А дома жена и маленький сын палача с напряженным интересом ждали, как повернутся события. Раскрасневшийся Кашпарчик так и ловил каждое слово отца, а мадам Розамунда приходила в отчаяние всякий раз, когда в рассказах мужа ей чудилось появление смягчающих обстоятельств. На третий день судебного разбирательства случилась-таки беда: выяснилось, что один из семи революционеров якобы даже ничего не знал о деятельности своих товарищей по обвинению.
— Тридцатью форинтами меньше! — охнула Розамунда. — Теперь уже остается только сто семьдесят пять форинтов, если вычесть пять форинтов штрафа, да и эта сумма все еще под сомнением.
Однако безоблачно хорошее настроение исполнителя приговоров и его вера в светлое будущее поднимали настроение семьи. Все было бы прекрасно, если бы кредиторы не потребовали срочной продажи с торгов трех хольдов земли дома Томаша Шиндера в покрытие долгов. Это с их стороны явилось предупреждением палачу, что из предстоящего вознаграждения он должен будет немедленно и полностью расплатиться со своими долгами.

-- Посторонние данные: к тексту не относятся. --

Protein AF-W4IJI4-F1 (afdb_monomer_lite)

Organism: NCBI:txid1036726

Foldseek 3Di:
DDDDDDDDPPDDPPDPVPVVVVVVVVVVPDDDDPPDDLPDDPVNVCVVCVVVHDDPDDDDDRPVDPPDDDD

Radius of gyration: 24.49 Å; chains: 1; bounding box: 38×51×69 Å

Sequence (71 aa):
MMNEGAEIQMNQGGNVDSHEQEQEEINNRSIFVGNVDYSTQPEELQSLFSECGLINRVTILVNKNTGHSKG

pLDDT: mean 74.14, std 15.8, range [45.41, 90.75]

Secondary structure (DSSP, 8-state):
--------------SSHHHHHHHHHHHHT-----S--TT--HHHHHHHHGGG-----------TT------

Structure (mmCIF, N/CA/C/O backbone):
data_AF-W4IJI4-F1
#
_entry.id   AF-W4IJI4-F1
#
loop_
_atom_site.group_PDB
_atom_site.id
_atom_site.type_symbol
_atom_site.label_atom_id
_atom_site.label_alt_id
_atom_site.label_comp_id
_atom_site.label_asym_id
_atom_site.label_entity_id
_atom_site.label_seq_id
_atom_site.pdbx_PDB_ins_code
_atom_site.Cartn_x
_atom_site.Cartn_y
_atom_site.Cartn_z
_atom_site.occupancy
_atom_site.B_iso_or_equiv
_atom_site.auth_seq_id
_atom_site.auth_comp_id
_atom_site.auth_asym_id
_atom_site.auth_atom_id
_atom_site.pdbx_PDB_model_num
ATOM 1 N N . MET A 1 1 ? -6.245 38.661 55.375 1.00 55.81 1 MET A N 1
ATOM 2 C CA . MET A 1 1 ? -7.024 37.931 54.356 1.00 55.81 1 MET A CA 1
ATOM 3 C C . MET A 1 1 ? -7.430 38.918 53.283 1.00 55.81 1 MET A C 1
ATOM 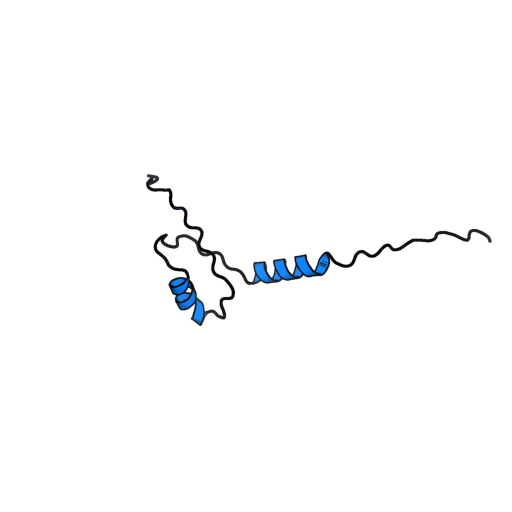5 O O . MET A 1 1 ? -8.480 39.515 53.411 1.00 55.81 1 MET A O 1
ATOM 9 N N . MET A 1 2 ? -6.567 39.125 52.292 1.00 52.22 2 MET A N 1
ATOM 10 C CA . MET A 1 2 ? -6.880 39.732 50.997 1.00 52.22 2 MET A CA 1
ATOM 11 C C . MET A 1 2 ? -5.717 39.363 50.081 1.00 52.22 2 MET A C 1
ATOM 13 O O . MET A 1 2 ? -4.576 39.680 50.399 1.00 52.22 2 MET A O 1
ATOM 17 N N . ASN A 1 3 ? -6.012 38.615 49.026 1.00 46.28 3 ASN A N 1
ATOM 18 C CA . ASN A 1 3 ? -5.416 38.788 47.708 1.00 46.28 3 ASN A CA 1
ATOM 19 C C . ASN A 1 3 ? -6.300 37.999 46.740 1.00 46.28 3 ASN A C 1
ATOM 21 O O . ASN A 1 3 ? -6.129 36.801 46.527 1.00 46.28 3 ASN A O 1
ATOM 25 N N . GLU A 1 4 ? -7.320 38.696 46.253 1.00 51.66 4 GLU A N 1
ATOM 26 C CA . GLU A 1 4 ? -8.124 38.313 45.101 1.00 51.66 4 GLU A CA 1
ATOM 27 C C . GLU A 1 4 ? -7.360 38.688 43.824 1.00 51.66 4 GLU A C 1
ATOM 29 O O . GLU A 1 4 ? -6.689 39.720 43.784 1.00 51.66 4 GLU A O 1
ATOM 34 N N . GLY A 1 5 ? -7.496 37.865 42.782 1.00 56.12 5 GLY A N 1
ATOM 35 C CA . GLY A 1 5 ? -7.187 38.263 41.407 1.00 56.12 5 GLY A CA 1
ATOM 36 C C . GLY A 1 5 ? -5.942 37.629 40.787 1.00 56.12 5 GLY A C 1
ATOM 37 O O . GLY A 1 5 ? -4.983 38.324 40.471 1.00 56.12 5 GLY A O 1
ATOM 38 N N . ALA A 1 6 ? -5.988 36.322 40.531 1.00 57.97 6 ALA A N 1
ATOM 39 C CA . ALA A 1 6 ? -5.259 35.737 39.408 1.00 57.97 6 ALA A CA 1
ATOM 40 C C . ALA A 1 6 ? -6.296 35.177 38.426 1.00 57.97 6 ALA A C 1
ATOM 42 O O . ALA A 1 6 ? -6.752 34.043 38.562 1.00 57.97 6 ALA A O 1
ATOM 43 N N . GLU A 1 7 ? -6.718 36.007 37.471 1.00 57.25 7 GLU A N 1
ATOM 44 C CA . GLU A 1 7 ? -7.477 35.551 36.308 1.00 57.25 7 GLU A CA 1
ATOM 45 C C . GLU A 1 7 ? -6.533 34.752 35.406 1.00 57.25 7 GLU A C 1
ATOM 47 O O . GLU A 1 7 ? -5.670 35.303 34.724 1.00 57.25 7 GLU A O 1
ATOM 52 N N . ILE A 1 8 ? -6.671 33.427 35.419 1.00 62.59 8 ILE A N 1
ATOM 53 C CA . ILE A 1 8 ? -6.037 32.567 34.422 1.00 62.59 8 ILE A CA 1
ATOM 54 C C . ILE A 1 8 ? -6.993 32.500 33.231 1.00 62.59 8 ILE A C 1
ATOM 56 O O . ILE A 1 8 ? -7.964 31.744 33.230 1.00 62.59 8 ILE A O 1
ATOM 60 N N . GLN A 1 9 ? -6.714 33.310 32.210 1.00 58.59 9 GLN A N 1
ATOM 61 C CA . GLN A 1 9 ? -7.348 33.209 30.900 1.00 58.59 9 GLN A CA 1
ATOM 62 C C . GLN A 1 9 ? -6.892 31.898 30.236 1.00 58.59 9 GLN A C 1
ATOM 64 O O . GLN A 1 9 ? -5.828 31.826 29.623 1.00 58.59 9 GLN A O 1
ATOM 69 N N . MET A 1 10 ? -7.693 30.839 30.363 1.00 53.47 10 MET A N 1
ATOM 70 C CA . MET A 1 10 ? -7.507 29.603 29.601 1.00 53.47 10 MET A CA 1
ATOM 71 C C . MET A 1 10 ? -7.923 29.854 28.145 1.00 53.47 10 MET A C 1
ATOM 73 O O . MET A 1 10 ? -9.102 29.780 27.802 1.00 53.47 10 MET A O 1
ATOM 77 N N . ASN A 1 11 ? -6.963 30.192 27.280 1.00 55.78 11 ASN A N 1
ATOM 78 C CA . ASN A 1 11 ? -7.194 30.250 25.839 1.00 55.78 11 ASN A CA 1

Кредиторы, как известно, люди нетерпеливые: лавочник не будет даром кормить человека, даже если этот человек — палач; сапожник поставит в счет кожу (она у него не краденая!), не говоря уже о затраченном времени; а столяр, при всем своем уважении к семье палача, не за спасибо привел в порядок супружескую кровать Шиндеров, которая в марте прошлого года после многолетней службы вышла из строя. Одним словом, кредиторы взбунтовались и без зазрения совести, не соблюдая никаких приличий, требовали денег. Они явились прямо к дому палача, остановились посреди двора неподалеку от игрушечной виселицы и начали громко требовать то, что им причитается, в противном же случае грозили конфисковать у палача все его снаряжение. Но палач, известный своим добросердечием, и теперь обратился к разъяренным кредиторам с проникновенной речью:
— Господа, я прошу у вас всего лишь немного терпения. Я надеюсь, что верховный суд завтра уже обнародует приговор по делу семи революционеров, и я имею основательные причины надеяться на то, что их приговорят к смертной казни. А ведь семь человек, господа, считая по тридцать форинтов с головы, это составит кругленькую сумму в двести десять форинтов, более чем достаточную для покрытия всех ваших претензий.
Кредиторы отнеслись к предложению палача недоверчиво. А что если преступников не приговорят к смерти? А вдруг Гудерих в последний момент расчувствуется? А если повесят всего двоих, что тогда будет? В конечном счете не могут же они ставить удовлетворение своих справедливых требований в зависимость от судьбы семи революционеров. Это просто смешно!
Но кроткий взгляд мастера Шиндера, симпатичная мордашка маленького Кашпара и отчаянные мольбы мадам Шиндер все-таки оказали свое воздействие на кредиторов, и они наконец объявили:
— Будем надеяться, что удача наконец-то улыбнется и вам и нам, и от всего сердца желаем мастеру Шиндеру получить свои деньги. Мы ведь тоже люди бедные, нам каждый грош дорог. Желаем успеха!
С этими словами кредиторы вежливо раскланялись и ушли.
Приговор, вынесение которого ожидалось со дня на день, уже давно перерос границы личной заинтересованности палача: можно без всякого преувеличения сказать, что дело семи революционеров приобрело общественный резонанс. Ближние и дальние соседи мастера Шиндера, его кредиторы и кредиторы его кредиторов, совсем не считаясь ни с какими приличиями, каждые полчаса приходили совершенно открыто и без всякого смущения к нему во двор справиться о ходе процесса, бились об заклад, взвешивали шансы, прикидывали возможности. Уже два дня как мадам Шиндер снова пользовалась некоторым кредитом у мясника, и это лишний раз подтверждало уверенность населения в неизбежности смертного приговора суда. По вечерам у дома палача собиралось много народу. Широко открыв глаза, слушали они мастера Шиндера, делившегося своими прогнозами, и так как семь повешений казались все более вероятными, то и отношение соседей к семье Шиндера становилось все более сердечным и дружелюбным. Эта сердечность принимала иногда даже преувеличенные формы: люди так заботились о мастере Шиндере, что, хотя его заплывшее жиром тело могло бы и в одной рубашке вынести легкие предрождественские холода, они укутывали его шею теплым платком, нахлобучивали ему на голову цилиндр, чтобы их милый палач, не дай бог, не простудился, а если он чихал или откашливался, то на дорогого должника смотрели с явным беспокойством. Недаром Улрих Тотенвунш в своем обычном двусмысленном тоне заявил:
— Ничего не скажешь, людям присуща любовь к своему палачу!